La police de Chicago est coupable d'abus et de racisme, dit la justice

Le maire de Chicago, Rahm Emanuel, jette un regard à son chef de police, Eddie Johnson, durant la conférence de presse de la ministre de la Justice, Loretta Lynch.
Photo: Scott Olson Agence France-Presse Le maire de Chicago, Rahm Emanuel, jette un regard à son chef de police, Eddie Johnson, durant la conférence de presse de la ministre de la Justice, Loretta Lynch.

Ils ont criblé de balles de banals piétons, arrêtés brutalement des enfants qui jouaient au ballon, fait usage de pistolets électriques sur des innocents… tout ça parce qu’ils étaient Noirs. Dans un rapport dévastateur dévoilé vendredi, à quelques jours de la passation des pouvoirs entre Barack Obama et Donald Trump, le ministère de la Justice des États-Unis conclut que les policiers de Chicago ont violé « à répétition » et « de façon systémique » le quatrième amendement et institué un régime de peur dans leur ville. Reste à savoir ce que le nouveau gouvernement fera des recommandations du précédent.

Les bavures policières sont légion dans la troisième plus importante ville des États-Unis, conclut l’enquête lancée par la procureure générale Loretta Lynch. « Il existe de bonnes raisons de penser que la police de Chicago a recours de façon récurrente à un usage excessif de la force, en violation de la Constitution », a-t-elle déclaré, en référence au quatrième amendement, qui protège les Américains contre les fouilles et perquisitions sans motifs et requiert un mandat (et une sérieuse justification) pour toute perquisition.
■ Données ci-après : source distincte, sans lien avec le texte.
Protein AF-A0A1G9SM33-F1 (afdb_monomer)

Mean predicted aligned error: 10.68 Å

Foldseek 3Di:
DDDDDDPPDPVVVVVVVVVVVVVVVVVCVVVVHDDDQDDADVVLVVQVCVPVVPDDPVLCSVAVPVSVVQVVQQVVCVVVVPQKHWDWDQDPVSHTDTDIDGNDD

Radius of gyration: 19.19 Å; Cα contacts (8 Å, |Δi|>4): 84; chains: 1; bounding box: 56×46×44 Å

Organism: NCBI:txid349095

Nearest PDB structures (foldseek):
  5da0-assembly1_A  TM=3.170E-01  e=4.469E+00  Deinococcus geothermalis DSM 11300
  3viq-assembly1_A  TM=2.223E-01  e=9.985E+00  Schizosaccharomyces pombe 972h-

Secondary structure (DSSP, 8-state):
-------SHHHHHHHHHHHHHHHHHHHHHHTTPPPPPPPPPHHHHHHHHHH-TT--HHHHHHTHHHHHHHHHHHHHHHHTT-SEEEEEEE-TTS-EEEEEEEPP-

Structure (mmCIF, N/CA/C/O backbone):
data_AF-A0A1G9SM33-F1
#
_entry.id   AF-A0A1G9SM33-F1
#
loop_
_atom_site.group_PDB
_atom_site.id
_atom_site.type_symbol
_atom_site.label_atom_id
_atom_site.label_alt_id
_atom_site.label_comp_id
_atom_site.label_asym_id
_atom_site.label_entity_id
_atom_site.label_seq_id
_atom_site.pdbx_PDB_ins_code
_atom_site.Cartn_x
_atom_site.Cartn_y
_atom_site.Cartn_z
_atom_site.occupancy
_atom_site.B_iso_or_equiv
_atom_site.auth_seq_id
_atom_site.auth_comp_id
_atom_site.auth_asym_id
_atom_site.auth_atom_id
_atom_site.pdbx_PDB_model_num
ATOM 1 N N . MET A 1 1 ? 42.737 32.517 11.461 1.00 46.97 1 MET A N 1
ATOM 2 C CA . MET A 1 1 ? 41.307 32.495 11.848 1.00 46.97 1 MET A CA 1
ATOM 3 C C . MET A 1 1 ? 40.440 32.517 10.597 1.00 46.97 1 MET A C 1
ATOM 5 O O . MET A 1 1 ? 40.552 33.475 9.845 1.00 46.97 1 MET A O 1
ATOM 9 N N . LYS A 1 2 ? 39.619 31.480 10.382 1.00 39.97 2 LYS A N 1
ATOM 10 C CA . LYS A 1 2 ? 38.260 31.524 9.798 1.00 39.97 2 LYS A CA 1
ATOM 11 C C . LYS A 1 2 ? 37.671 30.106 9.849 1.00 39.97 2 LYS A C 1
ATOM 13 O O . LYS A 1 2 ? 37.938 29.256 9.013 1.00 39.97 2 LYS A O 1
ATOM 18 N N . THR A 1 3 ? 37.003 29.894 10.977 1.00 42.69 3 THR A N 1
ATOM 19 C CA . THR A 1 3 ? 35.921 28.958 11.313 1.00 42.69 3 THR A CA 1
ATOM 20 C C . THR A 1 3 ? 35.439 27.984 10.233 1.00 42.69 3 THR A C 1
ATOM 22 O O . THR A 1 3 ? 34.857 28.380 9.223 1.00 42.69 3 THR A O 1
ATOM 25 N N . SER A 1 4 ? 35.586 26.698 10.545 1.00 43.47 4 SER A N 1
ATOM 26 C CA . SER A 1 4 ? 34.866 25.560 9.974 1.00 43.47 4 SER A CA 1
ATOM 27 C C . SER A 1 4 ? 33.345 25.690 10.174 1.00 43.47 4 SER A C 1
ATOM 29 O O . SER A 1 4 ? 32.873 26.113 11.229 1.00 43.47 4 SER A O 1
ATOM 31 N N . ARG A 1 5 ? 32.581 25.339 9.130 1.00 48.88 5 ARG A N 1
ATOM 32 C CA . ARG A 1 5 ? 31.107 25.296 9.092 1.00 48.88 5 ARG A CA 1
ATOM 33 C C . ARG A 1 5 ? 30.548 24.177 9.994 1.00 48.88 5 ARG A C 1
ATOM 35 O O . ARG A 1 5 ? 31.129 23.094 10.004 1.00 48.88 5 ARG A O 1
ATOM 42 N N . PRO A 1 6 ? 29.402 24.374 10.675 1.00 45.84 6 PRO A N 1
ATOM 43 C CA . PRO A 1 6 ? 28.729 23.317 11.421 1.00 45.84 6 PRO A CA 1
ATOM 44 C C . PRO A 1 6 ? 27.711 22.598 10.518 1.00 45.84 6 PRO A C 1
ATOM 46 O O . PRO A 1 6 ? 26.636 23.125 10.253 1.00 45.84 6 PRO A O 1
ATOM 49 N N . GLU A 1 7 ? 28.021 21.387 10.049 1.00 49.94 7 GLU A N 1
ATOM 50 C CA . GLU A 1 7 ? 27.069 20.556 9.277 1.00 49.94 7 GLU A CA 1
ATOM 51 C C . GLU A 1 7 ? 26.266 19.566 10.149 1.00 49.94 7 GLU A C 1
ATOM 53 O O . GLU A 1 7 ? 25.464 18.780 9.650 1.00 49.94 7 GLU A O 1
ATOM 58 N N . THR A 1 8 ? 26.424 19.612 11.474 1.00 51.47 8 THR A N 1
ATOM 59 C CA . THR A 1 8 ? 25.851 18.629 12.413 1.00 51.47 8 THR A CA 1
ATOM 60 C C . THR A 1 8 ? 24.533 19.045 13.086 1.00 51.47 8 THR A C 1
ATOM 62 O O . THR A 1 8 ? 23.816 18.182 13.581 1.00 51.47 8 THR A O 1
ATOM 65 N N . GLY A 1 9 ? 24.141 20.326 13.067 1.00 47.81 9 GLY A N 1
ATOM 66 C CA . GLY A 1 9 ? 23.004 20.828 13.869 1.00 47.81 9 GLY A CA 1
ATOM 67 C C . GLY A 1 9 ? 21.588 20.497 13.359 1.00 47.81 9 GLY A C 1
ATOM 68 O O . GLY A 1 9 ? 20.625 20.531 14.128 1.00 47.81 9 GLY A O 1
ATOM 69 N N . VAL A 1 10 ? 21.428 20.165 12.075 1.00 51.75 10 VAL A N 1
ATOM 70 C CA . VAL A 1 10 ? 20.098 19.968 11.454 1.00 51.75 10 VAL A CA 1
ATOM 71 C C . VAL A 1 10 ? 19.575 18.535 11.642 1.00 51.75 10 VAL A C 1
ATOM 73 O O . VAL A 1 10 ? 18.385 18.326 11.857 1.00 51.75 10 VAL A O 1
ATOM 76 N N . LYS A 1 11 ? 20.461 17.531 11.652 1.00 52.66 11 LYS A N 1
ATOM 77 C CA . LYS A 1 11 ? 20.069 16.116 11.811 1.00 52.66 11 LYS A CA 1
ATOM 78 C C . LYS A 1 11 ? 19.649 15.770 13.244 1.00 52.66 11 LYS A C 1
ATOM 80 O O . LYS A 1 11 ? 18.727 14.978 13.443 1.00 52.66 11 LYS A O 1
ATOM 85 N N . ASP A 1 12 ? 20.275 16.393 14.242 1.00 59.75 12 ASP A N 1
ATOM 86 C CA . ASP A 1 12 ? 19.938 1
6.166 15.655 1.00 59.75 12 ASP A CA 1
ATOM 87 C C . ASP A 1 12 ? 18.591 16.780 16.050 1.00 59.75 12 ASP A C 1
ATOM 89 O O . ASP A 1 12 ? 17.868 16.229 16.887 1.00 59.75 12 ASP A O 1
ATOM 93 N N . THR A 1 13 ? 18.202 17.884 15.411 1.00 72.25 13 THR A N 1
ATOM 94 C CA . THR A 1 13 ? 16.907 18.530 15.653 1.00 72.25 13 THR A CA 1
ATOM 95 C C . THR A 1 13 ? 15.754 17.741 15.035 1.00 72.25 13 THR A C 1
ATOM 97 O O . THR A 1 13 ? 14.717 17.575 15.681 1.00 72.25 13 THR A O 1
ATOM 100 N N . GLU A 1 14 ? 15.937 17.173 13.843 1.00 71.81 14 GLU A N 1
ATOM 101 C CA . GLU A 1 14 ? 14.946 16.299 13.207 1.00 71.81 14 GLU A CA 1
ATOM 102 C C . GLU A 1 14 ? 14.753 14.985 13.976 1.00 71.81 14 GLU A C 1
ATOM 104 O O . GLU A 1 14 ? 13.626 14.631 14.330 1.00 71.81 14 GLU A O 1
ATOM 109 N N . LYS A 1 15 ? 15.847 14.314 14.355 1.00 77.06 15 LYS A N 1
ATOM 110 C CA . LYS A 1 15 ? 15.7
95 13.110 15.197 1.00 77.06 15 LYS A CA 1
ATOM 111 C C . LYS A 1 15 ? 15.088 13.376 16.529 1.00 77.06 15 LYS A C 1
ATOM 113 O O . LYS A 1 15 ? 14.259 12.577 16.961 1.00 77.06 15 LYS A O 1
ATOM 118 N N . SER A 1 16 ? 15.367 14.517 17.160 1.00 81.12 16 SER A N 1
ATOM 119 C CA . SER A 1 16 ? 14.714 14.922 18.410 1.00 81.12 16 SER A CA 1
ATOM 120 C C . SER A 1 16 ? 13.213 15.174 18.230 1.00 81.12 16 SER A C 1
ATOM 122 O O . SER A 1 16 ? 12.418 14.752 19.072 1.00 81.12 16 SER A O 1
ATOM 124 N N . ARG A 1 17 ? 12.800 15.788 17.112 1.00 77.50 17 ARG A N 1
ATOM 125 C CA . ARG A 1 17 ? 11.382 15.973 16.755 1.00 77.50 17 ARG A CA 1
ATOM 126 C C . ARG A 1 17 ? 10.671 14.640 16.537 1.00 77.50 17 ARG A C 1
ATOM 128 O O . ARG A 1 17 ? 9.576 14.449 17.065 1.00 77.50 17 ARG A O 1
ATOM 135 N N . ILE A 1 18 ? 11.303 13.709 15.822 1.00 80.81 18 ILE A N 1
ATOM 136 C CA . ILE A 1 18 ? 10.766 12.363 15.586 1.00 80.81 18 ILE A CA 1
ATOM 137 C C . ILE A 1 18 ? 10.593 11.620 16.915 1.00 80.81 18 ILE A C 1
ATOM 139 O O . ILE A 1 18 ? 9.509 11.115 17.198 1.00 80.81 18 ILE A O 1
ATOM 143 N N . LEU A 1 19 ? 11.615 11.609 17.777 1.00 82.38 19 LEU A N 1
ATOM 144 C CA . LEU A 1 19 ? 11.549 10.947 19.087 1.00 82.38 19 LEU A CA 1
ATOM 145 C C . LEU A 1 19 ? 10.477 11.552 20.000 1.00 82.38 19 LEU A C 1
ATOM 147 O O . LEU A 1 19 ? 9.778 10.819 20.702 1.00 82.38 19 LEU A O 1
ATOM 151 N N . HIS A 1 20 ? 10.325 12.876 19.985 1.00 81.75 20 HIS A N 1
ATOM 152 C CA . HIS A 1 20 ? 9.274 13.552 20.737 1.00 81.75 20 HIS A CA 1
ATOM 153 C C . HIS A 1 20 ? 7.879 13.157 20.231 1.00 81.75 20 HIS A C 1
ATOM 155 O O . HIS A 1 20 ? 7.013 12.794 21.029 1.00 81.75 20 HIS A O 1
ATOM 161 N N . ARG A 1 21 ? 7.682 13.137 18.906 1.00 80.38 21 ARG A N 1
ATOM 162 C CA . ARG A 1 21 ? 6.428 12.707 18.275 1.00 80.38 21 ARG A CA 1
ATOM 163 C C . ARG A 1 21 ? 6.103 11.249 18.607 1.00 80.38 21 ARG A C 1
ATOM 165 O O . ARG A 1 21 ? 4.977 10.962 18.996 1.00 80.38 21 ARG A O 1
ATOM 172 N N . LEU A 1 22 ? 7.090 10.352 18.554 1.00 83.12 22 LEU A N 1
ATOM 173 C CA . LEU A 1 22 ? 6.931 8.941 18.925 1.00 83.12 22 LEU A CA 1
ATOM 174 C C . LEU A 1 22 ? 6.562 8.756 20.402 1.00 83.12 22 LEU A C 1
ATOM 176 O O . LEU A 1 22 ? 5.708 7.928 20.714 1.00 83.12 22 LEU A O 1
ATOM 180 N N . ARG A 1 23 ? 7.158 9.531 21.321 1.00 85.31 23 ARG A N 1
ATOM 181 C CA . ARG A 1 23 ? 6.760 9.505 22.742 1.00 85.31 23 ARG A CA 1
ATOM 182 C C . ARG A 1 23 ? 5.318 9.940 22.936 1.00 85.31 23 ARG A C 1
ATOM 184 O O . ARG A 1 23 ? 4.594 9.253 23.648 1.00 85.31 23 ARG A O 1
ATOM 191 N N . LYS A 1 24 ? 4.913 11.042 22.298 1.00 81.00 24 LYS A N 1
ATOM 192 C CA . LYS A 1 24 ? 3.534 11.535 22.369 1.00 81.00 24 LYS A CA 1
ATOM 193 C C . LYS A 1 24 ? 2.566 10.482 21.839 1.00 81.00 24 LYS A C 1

Photo: Joshua Lott Agence France-Presse Les manifestations s’étaient multipliées à Chicago après que Laquan McDonald fut tombé sous les balles de l’agent Jason Van Dyke, aujourd’hui accusé de meurtre prémédité.
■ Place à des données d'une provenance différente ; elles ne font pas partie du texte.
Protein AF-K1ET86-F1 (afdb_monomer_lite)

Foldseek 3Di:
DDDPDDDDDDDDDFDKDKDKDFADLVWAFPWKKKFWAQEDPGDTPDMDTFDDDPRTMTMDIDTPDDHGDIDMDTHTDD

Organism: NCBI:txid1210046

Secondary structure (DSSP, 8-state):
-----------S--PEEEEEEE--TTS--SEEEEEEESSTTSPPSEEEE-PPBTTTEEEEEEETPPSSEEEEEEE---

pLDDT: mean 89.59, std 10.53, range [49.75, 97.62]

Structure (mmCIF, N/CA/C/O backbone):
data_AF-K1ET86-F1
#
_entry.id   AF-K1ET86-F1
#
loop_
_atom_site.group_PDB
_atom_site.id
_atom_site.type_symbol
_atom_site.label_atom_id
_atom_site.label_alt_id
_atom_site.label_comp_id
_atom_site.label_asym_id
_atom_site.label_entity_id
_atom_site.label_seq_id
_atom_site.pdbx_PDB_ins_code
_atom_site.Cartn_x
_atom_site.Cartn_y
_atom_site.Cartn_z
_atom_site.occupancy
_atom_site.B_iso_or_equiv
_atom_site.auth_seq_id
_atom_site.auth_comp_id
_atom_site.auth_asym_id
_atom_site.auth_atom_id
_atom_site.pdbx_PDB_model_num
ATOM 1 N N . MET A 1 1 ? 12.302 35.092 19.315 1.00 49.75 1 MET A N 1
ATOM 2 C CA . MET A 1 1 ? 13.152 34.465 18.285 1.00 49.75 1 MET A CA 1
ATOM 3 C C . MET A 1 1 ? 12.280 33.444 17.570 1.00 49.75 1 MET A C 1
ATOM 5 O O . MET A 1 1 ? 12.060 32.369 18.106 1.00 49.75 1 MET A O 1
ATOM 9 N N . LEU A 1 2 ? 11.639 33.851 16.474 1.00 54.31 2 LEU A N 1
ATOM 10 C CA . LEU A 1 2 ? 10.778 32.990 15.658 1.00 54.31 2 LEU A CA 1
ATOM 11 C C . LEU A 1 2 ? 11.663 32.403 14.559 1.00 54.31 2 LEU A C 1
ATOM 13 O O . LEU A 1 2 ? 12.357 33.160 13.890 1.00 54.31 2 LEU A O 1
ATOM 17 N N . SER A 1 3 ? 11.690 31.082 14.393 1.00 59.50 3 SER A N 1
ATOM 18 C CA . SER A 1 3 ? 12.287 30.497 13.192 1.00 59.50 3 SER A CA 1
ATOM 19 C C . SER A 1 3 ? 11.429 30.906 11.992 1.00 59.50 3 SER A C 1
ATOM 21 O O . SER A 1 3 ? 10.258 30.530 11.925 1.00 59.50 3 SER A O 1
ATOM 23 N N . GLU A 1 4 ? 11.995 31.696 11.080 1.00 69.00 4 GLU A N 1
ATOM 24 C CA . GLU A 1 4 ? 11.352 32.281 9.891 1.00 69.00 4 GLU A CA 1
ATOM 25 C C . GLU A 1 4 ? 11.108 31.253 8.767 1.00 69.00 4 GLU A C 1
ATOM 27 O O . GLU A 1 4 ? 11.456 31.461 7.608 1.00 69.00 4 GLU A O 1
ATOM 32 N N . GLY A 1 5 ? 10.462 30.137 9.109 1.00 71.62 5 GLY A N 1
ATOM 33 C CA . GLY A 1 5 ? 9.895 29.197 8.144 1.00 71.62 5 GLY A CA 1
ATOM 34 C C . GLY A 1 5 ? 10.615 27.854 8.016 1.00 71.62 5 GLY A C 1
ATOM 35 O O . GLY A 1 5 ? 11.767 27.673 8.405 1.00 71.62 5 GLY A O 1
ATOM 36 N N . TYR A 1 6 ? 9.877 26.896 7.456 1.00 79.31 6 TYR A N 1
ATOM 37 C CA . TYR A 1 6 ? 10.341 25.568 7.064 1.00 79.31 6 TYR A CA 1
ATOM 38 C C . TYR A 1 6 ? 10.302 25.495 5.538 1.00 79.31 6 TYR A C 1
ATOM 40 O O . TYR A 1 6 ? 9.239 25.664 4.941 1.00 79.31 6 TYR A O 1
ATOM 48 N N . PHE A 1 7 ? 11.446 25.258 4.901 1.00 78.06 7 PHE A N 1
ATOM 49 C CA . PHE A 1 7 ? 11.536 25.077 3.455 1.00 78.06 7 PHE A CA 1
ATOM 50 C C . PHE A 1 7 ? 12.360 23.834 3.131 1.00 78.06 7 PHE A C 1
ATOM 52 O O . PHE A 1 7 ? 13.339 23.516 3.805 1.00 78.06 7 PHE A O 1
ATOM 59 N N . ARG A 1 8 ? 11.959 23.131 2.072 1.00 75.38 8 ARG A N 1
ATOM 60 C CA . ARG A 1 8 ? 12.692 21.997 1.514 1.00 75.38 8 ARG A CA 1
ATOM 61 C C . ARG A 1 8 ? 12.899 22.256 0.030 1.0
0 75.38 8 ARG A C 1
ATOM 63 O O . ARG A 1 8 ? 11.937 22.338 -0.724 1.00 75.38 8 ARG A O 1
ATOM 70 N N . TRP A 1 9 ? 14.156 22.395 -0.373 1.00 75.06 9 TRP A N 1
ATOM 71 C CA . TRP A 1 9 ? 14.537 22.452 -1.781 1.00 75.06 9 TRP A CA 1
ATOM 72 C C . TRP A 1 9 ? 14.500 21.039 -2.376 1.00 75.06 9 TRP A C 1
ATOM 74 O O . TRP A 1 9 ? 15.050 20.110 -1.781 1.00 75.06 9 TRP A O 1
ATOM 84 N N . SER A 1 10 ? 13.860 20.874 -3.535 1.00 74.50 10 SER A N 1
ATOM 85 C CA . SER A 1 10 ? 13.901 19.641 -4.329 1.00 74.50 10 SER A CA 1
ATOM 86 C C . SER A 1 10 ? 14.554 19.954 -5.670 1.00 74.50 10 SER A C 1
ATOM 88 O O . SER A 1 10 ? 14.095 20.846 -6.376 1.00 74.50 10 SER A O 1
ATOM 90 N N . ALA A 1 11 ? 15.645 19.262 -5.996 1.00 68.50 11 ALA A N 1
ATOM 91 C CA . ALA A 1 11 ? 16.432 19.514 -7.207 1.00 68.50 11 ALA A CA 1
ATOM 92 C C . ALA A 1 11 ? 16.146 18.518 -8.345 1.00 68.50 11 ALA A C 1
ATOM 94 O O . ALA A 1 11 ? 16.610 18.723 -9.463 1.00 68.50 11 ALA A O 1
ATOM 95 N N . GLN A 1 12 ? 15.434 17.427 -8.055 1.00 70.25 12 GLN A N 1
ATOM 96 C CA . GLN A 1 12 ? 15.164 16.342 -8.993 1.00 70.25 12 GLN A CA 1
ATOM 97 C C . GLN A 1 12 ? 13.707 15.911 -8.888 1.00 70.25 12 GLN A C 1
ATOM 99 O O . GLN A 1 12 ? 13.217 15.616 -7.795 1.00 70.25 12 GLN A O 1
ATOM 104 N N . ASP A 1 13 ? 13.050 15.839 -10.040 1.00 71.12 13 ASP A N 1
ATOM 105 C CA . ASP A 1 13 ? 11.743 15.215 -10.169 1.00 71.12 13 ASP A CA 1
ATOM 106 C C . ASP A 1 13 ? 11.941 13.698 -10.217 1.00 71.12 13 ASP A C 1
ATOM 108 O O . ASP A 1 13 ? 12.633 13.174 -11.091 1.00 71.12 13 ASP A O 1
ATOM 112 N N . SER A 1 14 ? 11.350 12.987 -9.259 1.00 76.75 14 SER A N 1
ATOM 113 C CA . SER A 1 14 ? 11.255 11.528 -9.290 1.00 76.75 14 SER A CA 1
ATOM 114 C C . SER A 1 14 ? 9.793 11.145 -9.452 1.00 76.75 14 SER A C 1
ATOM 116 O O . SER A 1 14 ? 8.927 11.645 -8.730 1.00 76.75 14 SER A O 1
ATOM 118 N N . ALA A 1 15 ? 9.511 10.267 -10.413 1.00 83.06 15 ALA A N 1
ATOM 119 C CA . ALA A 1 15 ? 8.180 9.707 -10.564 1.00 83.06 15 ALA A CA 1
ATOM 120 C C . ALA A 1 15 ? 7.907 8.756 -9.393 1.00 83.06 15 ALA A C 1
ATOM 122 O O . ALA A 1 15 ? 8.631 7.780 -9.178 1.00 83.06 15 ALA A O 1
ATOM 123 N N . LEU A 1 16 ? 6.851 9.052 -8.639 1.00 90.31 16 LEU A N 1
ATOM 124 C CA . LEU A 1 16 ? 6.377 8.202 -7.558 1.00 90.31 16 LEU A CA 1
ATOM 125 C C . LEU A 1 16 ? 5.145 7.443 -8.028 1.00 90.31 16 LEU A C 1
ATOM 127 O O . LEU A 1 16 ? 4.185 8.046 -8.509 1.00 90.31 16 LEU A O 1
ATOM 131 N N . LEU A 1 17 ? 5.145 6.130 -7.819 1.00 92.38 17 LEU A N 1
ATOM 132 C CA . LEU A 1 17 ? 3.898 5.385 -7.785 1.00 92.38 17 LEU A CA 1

Ces pratiques s’expliquent « en bonne partie par de graves déficiences en matière de formation et de responsabilité », a-t-elle poursuivi, flanquée du maire Rahm Emanuel et du chef de la police, alors que Chicago a connu pas moins de 760 meurtres en 2016, un record.

Le rapport de 160 pages dénonce une « loi du silence » et accuse le service de police d’avoir « toléré des conduites discriminatoires sur le plan racial ».

Des enquêtes majeures

En 20 ans, la division des droits de la personne du ministère américain de la Justice a ouvert 69 enquêtes sur des services de police, dont 25 depuis l’arrivée au pouvoir d’Obama, en 2009. Ces enquêtes mènent généralement à des décrets ou des ententes entre le ministère et les services de police, obligeant ces derniers à adopter des réformes profondes.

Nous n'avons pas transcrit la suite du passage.